大学人だなぁと、なんだか思う瞬間というのが床や椅子の上で起きた時。机に突っ伏して寝るのではなく、床の上こそ醍醐味である。疲れなど感じない若い時だから出来る技かもしれないが、先輩が「ふつう」の椅子で寝てしまうと丸椅子を並べて寝るしかない。ガマの油売り大学は夜は冷える。氷点下20℃になる地域だ。今はそんなには冷えないかもしれないが、北海道からこられた先輩が「こんなに冷えたことは無い」というくらいに冷える。その冷えた床から身を護るのが椅子の上で寝る技術である。
寝返りなどとんでもないというか、そもそも数日間、寝ていない状態で椅子の上に横になるのだから、寝返りなどあり得ず、ぐわっと意識が無くなるだけであって、寝ているという意識も無い。
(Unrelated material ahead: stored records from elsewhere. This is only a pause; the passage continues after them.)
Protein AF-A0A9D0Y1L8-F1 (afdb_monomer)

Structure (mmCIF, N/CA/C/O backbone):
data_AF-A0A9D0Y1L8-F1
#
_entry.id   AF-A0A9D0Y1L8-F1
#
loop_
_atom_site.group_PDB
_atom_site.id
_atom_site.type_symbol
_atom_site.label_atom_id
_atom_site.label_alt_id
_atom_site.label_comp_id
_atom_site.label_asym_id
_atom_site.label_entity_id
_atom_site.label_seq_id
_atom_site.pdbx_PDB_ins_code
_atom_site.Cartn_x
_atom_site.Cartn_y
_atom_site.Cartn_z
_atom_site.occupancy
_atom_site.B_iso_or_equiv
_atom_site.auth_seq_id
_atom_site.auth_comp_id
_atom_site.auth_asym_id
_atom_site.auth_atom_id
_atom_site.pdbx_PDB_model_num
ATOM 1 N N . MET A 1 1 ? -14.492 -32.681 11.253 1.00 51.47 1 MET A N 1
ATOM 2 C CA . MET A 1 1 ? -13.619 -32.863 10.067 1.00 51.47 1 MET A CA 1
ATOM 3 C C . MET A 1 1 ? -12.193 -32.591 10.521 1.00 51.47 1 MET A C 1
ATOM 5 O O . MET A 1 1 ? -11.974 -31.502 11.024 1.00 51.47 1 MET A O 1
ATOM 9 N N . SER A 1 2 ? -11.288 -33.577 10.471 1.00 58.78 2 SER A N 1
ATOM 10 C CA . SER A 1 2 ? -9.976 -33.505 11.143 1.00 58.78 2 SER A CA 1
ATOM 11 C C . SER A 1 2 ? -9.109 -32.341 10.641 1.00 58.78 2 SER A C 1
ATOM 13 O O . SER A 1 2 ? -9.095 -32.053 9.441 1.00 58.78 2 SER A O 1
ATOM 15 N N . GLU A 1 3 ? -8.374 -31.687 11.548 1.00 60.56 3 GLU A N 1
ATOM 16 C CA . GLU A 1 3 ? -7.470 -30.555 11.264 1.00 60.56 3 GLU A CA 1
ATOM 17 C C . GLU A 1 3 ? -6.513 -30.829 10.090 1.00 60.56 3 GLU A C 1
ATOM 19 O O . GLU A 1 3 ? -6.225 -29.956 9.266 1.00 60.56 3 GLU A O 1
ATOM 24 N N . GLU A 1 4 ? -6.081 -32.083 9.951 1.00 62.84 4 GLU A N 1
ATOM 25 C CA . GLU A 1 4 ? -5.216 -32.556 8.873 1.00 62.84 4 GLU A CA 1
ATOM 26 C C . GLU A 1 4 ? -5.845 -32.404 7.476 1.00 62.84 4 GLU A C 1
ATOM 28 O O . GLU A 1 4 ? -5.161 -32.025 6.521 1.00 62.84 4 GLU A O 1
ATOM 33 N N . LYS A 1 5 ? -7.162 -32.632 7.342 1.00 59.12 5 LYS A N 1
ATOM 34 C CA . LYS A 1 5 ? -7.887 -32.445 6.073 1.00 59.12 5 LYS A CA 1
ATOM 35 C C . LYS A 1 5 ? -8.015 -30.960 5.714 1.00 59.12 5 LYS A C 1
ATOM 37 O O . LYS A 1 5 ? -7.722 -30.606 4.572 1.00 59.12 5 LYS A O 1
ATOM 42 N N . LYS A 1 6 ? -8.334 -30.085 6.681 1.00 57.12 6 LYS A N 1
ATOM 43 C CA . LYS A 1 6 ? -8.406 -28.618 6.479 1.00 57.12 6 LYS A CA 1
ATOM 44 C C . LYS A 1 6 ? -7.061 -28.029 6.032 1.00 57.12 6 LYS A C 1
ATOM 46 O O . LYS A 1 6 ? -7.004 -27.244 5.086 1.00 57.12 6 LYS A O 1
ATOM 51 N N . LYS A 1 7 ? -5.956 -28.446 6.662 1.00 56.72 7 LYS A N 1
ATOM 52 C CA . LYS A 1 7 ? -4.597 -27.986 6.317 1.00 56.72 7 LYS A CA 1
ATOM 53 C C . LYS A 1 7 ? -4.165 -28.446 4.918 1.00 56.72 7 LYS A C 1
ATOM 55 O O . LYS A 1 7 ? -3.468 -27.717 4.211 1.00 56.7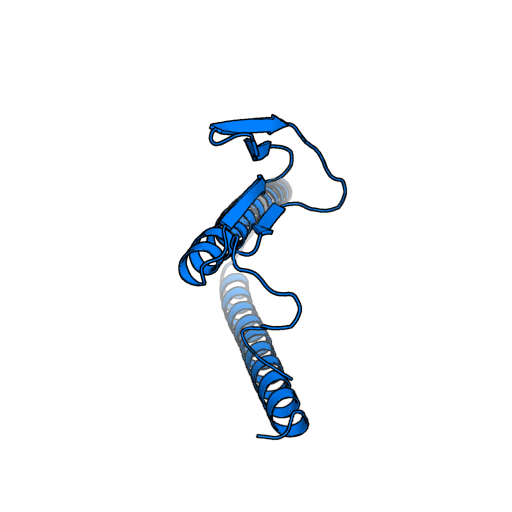2 7 LYS A O 1
ATOM 60 N N . LYS A 1 8 ? -4.599 -29.639 4.493 1.00 59.66 8 LYS A N 1
ATOM 61 C CA . LYS A 1 8 ? -4.323 -30.196 3.159 1.00 59.66 8 LYS A CA 1
ATOM 62 C C . LYS A 1 8 ? -5.128 -29.495 2.057 1.00 59.66 8 LYS A C 1
ATOM 64 O O . LYS A 1 8 ? -4.584 -29.276 0.979 1.00 59.66 8 LYS A O 1
ATOM 69 N N . GLU A 1 9 ? -6.372 -29.098 2.323 1.00 63.41 9 GLU A N 1
ATOM 70 C CA . GLU A 1 9 ? -7.191 -28.309 1.386 1.00 63.41 9 GLU A CA 1
ATOM 71 C C . GLU A 1 9 ? -6.699 -26.863 1.237 1.00 63.41 9 GLU A C 1
ATOM 73 O O . GLU A 1 9 ? -6.552 -26.388 0.113 1.00 63.41 9 GLU A O 1
ATOM 78 N N . SER A 1 10 ? -6.325 -26.204 2.340 1.00 66.56 10 SER A N 1
ATOM 79 C CA . S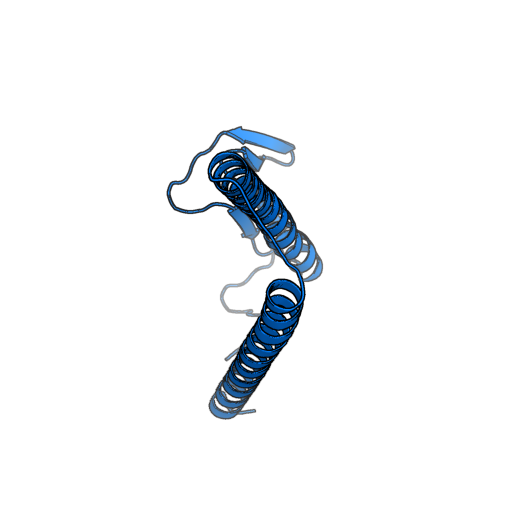ER A 1 10 ? -5.699 -24.871 2.326 1.00 66.56 10 SER A CA 1
ATOM 80 C C . SER A 1 10 ? -4.405 -24.846 1.493 1.00 66.56 10 SER A C 1
ATOM 82 O O . SER A 1 10 ? -4.239 -23.991 0.622 1.00 6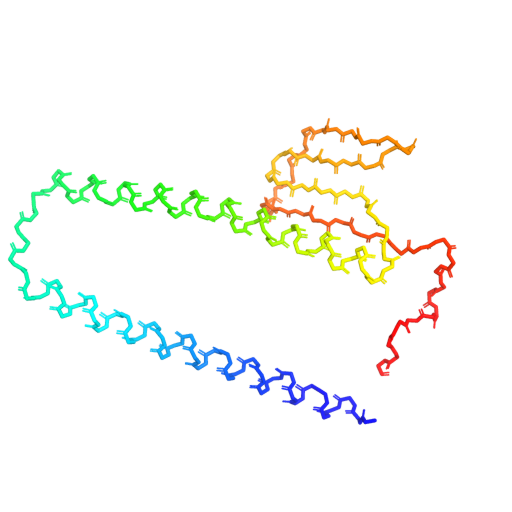6.56 10 SER A O 1
ATOM 84 N N . LYS A 1 11 ? -3.526 -25.848 1.667 1.00 71.88 11 LYS A N 1
ATOM 85 C CA . LYS A 1 11 ? -2.305 -25.997 0.855 1.00 71.88 11 LYS A CA 1
ATOM 86 C C . LYS A 1 11 ? -2.593 -26.264 -0.625 1.00 71.88 11 LYS A C 1
ATOM 88 O O . LYS A 1 11 ? -1.886 -25.737 -1.477 1.00 71.88 11 LYS A O 1
ATOM 93 N N . LYS A 1 12 ? -3.620 -27.059 -0.951 1.00 75.31 12 LYS A N 1
ATOM 94 C CA . LYS A 1 12 ? -4.032 -27.299 -2.347 1.00 75.31 12 LYS A CA 1
ATOM 95 C C . LYS A 1 12 ? -4.536 -26.020 -3.019 1.00 75.31 12 LYS A C 1
ATOM 97 O O . LYS A 1 12 ? -4.145 -25.760 -4.152 1.00 75.31 12 LYS A O 1
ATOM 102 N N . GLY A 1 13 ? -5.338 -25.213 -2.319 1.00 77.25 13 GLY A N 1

意識が戻った瞬間から活動を始めるのだから、横になっていたということは丸椅子が5,6個並んでいる状況を確認して初めて分かることだ。それが研究者であり大学人の有り様である。
辛いかと聞かれたら、そうではないというのが本心だ。面白くて研究をしているのだから、寝ている間に何か変なことになっていたらそれこそ大変であって、辛さとかきついさとか、そんなものは何処にもない。それが大学という城に籠っている、正に籠城戦の面白さだ。何も分からない。だから挑戦する。挑み戦い、その結果、あら、違ったということばかりだが、時にはあたる。その瞬間を想いながら丸椅子を並べる。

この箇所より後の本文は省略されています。